October 09, 2015
If you haven’t re-financed your mortgage in the last few years, then it’s probably time that you looked at it. Here’s why:
- Lower your monthly repayment
Chances are that you’ll be able to secure a lower interest rate now than you could a few years ago. Lenders are also more competitive now so you could get more benefits, lower fees, etc. Even if you’re having no trouble making your current repayment, you could lower your rate, keep your repayments the same and pay off your loan faster.
- Total interest paid on your mortgage could be reduced
Depending on the terms of your current loan, the costs of refinancing and your new interest rate, you could pay less interest in total on your loan. Make sure you’re thorough with your calculations and all the costs associated - or ask us to run some numbers for you - just to make sure they add up.
- Pay off your mortgage faster
When you re-finance, you can decrease the term of your loan. You may be earning more now than when you originally secured the loan, so you could increase repayments, decrease the term and pay your loan off faster.

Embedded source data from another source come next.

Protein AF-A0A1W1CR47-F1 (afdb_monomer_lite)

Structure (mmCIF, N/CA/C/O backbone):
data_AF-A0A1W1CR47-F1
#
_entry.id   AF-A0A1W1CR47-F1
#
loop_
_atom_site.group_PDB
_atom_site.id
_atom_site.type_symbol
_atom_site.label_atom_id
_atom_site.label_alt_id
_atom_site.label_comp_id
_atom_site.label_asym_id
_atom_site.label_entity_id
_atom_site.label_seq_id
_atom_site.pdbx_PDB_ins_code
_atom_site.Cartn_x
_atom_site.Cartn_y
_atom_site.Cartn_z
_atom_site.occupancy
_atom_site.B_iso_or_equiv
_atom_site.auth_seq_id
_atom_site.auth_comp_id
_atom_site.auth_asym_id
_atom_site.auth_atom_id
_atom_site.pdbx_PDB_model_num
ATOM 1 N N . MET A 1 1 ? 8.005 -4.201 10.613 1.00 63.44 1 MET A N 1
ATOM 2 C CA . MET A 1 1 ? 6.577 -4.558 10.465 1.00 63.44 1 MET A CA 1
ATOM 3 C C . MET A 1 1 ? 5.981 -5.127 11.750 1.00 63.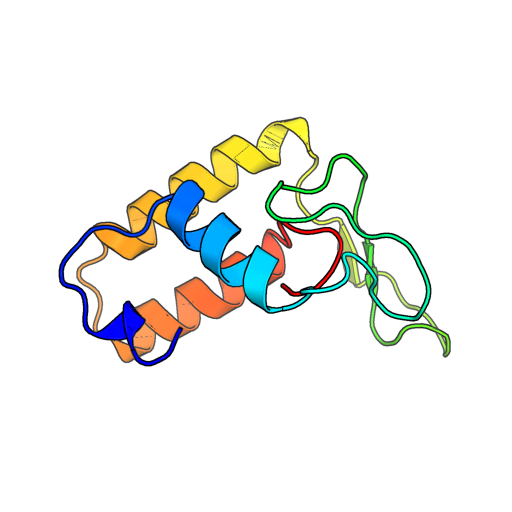44 1 MET A C 1
ATOM 5 O O . MET A 1 1 ? 5.145 -4.457 12.325 1.00 63.44 1 MET A O 1
ATOM 9 N N . LEU A 1 2 ? 6.436 -6.276 12.273 1.00 66.94 2 LEU A N 1
ATOM 10 C CA . LEU A 1 2 ? 5.816 -6.909 13.462 1.00 66.94 2 LEU A CA 1
ATOM 11 C C . LEU A 1 2 ? 5.954 -6.112 14.780 1.00 66.94 2 LEU A C 1
ATOM 13 O O . LEU A 1 2 ? 5.110 -6.206 15.663 1.00 66.94 2 LEU A O 1
ATOM 17 N N . LEU A 1 3 ? 7.020 -5.317 14.913 1.00 69.88 3 LEU A N 1
ATOM 18 C CA . LEU A 1 3 ? 7.164 -4.358 16.018 1.00 69.88 3 LEU A CA 1
ATOM 19 C C . LEU A 1 3 ? 6.349 -3.079 15.776 1.00 69.88 3 LEU A C 1
ATOM 21 O O . LEU A 1 3 ? 5.924 -2.436 16.727 1.00 69.88 3 LEU A O 1
ATOM 25 N N . ASP A 1 4 ? 6.112 -2.722 14.511 1.00 78.25 4 ASP A N 1
ATOM 26 C CA . ASP A 1 4 ? 5.361 -1.514 14.155 1.00 78.25 4 ASP A CA 1
ATOM 27 C C . ASP A 1 4 ? 3.843 -1.720 14.264 1.00 78.25 4 ASP A C 1
ATOM 29 O O . ASP A 1 4 ? 3.105 -0.785 14.553 1.00 78.25 4 ASP A O 1
ATOM 33 N N . SER A 1 5 ? 3.370 -2.966 14.143 1.00 72.50 5 SER A N 1
ATOM 34 C CA . SER A 1 5 ? 1.968 -3.339 14.379 1.00 72.50 5 SER A CA 1
ATOM 35 C C . SER A 1 5 ? 1.519 -3.197 15.839 1.00 72.50 5 SER A C 1
ATOM 37 O O . SER A 1 5 ? 0.365 -3.477 16.140 1.00 72.50 5 SER A O 1
ATOM 39 N N . GLN A 1 6 ? 2.421 -2.814 16.747 1.00 76.88 6 GLN A N 1
ATOM 40 C CA . GLN A 1 6 ? 2.108 -2.499 18.145 1.00 76.88 6 GLN A CA 1
ATOM 41 C C . GLN A 1 6 ? 1.927 -0.991 18.385 1.00 76.88 6 GLN A C 1
ATOM 43 O O . GLN A 1 6 ? 1.661 -0.586 19.513 1.00 76.88 6 GLN A O 1
ATOM 48 N N . GLN A 1 7 ? 2.105 -0.150 17.360 1.00 78.19 7 GLN A N 1
ATOM 49 C CA . GLN A 1 7 ? 1.879 1.287 17.483 1.00 78.19 7 GLN A CA 1
ATOM 50 C C . GLN A 1 7 ? 0.396 1.632 17.305 1.00 78.19 7 GLN A C 1
ATOM 52 O O . GLN A 1 7 ? -0.204 1.268 16.298 1.00 78.19 7 GLN A O 1
ATOM 57 N N . ASP A 1 8 ? -0.147 2.440 18.218 1.00 79.94 8 ASP A N 1
ATOM 58 C CA . ASP A 1 8 ? -1.502 3.021 18.128 1.00 79.94 8 ASP A CA 1
ATOM 59 C C . ASP A 1 8 ? -1.562 4.292 17.253 1.00 79.94 8 ASP A C 1
ATOM 61 O O . ASP A 1 8 ? -2.501 5.086 17.320 1.00 79.94 8 ASP A O 1
ATOM 65 N N . THR A 1 9 ? -0.538 4.529 16.434 1.00 89.75 9 THR A N 1
ATOM 66 C CA . THR A 1 9 ? -0.495 5.659 15.502 1.00 89.75 9 THR A CA 1
ATOM 67 C C . THR A 1 9 ? -1.112 5.271 14.154 1.00 89.75 9 THR A C 1
ATOM 69 O O . THR A 1 9 ? -0.945 4.128 13.713 1.00 89.75 9 THR A O 1
ATOM 72 N N . PRO A 1 10 ? -1.781 6.205 13.449 1.00 93.75 10 PRO A N 1
ATOM 73 C CA . PRO A 1 10 ? -2.313 5.946 12.114 1.00 93.75 10 PRO A CA 1
ATOM 74 C C . PRO A 1 10 ? -1.230 5.496 11.129 1.00 93.75 10 PRO A C 1
ATOM 76 O O . PRO A 1 10 ? -0.093 5.982 11.155 1.00 93.75 10 PRO A O 1
ATOM 79 N N . LEU A 1 11 ? -1.579 4.574 10.238 1.00 94.69 11 LEU A N 1
ATOM 80 C CA . LEU A 1 11 ? -0.748 4.202 9.102 1.00 94.69 11 LEU A CA 1
ATOM 81 C C . LEU A 1 11 ? -0.720 5.360 8.096 1.00 94.69 11 LEU A C 1
ATOM 83 O O . LEU A 1 11 ? -1.772 5.882 7.726 1.00 94.69 11 LEU A O 1
ATOM 87 N N . THR A 1 12 ? 0.476 5.750 7.657 1.00 96.00 12 THR A N 1
ATOM 88 C CA . THR A 1 12 ? 0.690 6.828 6.678 1.00 96.00 12 THR A CA 1
ATOM 89 C C . THR A 1 12 ? 1.482 6.321 5.475 1.00 96.00 12 THR A C 1
ATOM 91 O O . THR A 1 12 ? 2.069 5.234 5.524 1.00 96.00 12 THR A O 1
ATOM 94 N N . HIS A 1 13 ? 1.536 7.117 4.405 1.00 96.19 13 HIS A N 1
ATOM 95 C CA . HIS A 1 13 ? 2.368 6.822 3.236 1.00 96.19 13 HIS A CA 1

- Unlock the equity in your home
Depending on how long you’ve owned your home, it’s highly likely that the value of your home has increased. Refinancing your mortgage can allow you to access some of that equity or get a line of credit based. This can help fund renovations, buy that big ticket item you’ve been saving for or used to help purchase an investment property.
- Consolidate debt
If you have credit card, car loan or personal debt, you can roll it into your mortgage when you re-finance. This will allow you to pay it off at a lower rate and helps manage your finances by just making one payment.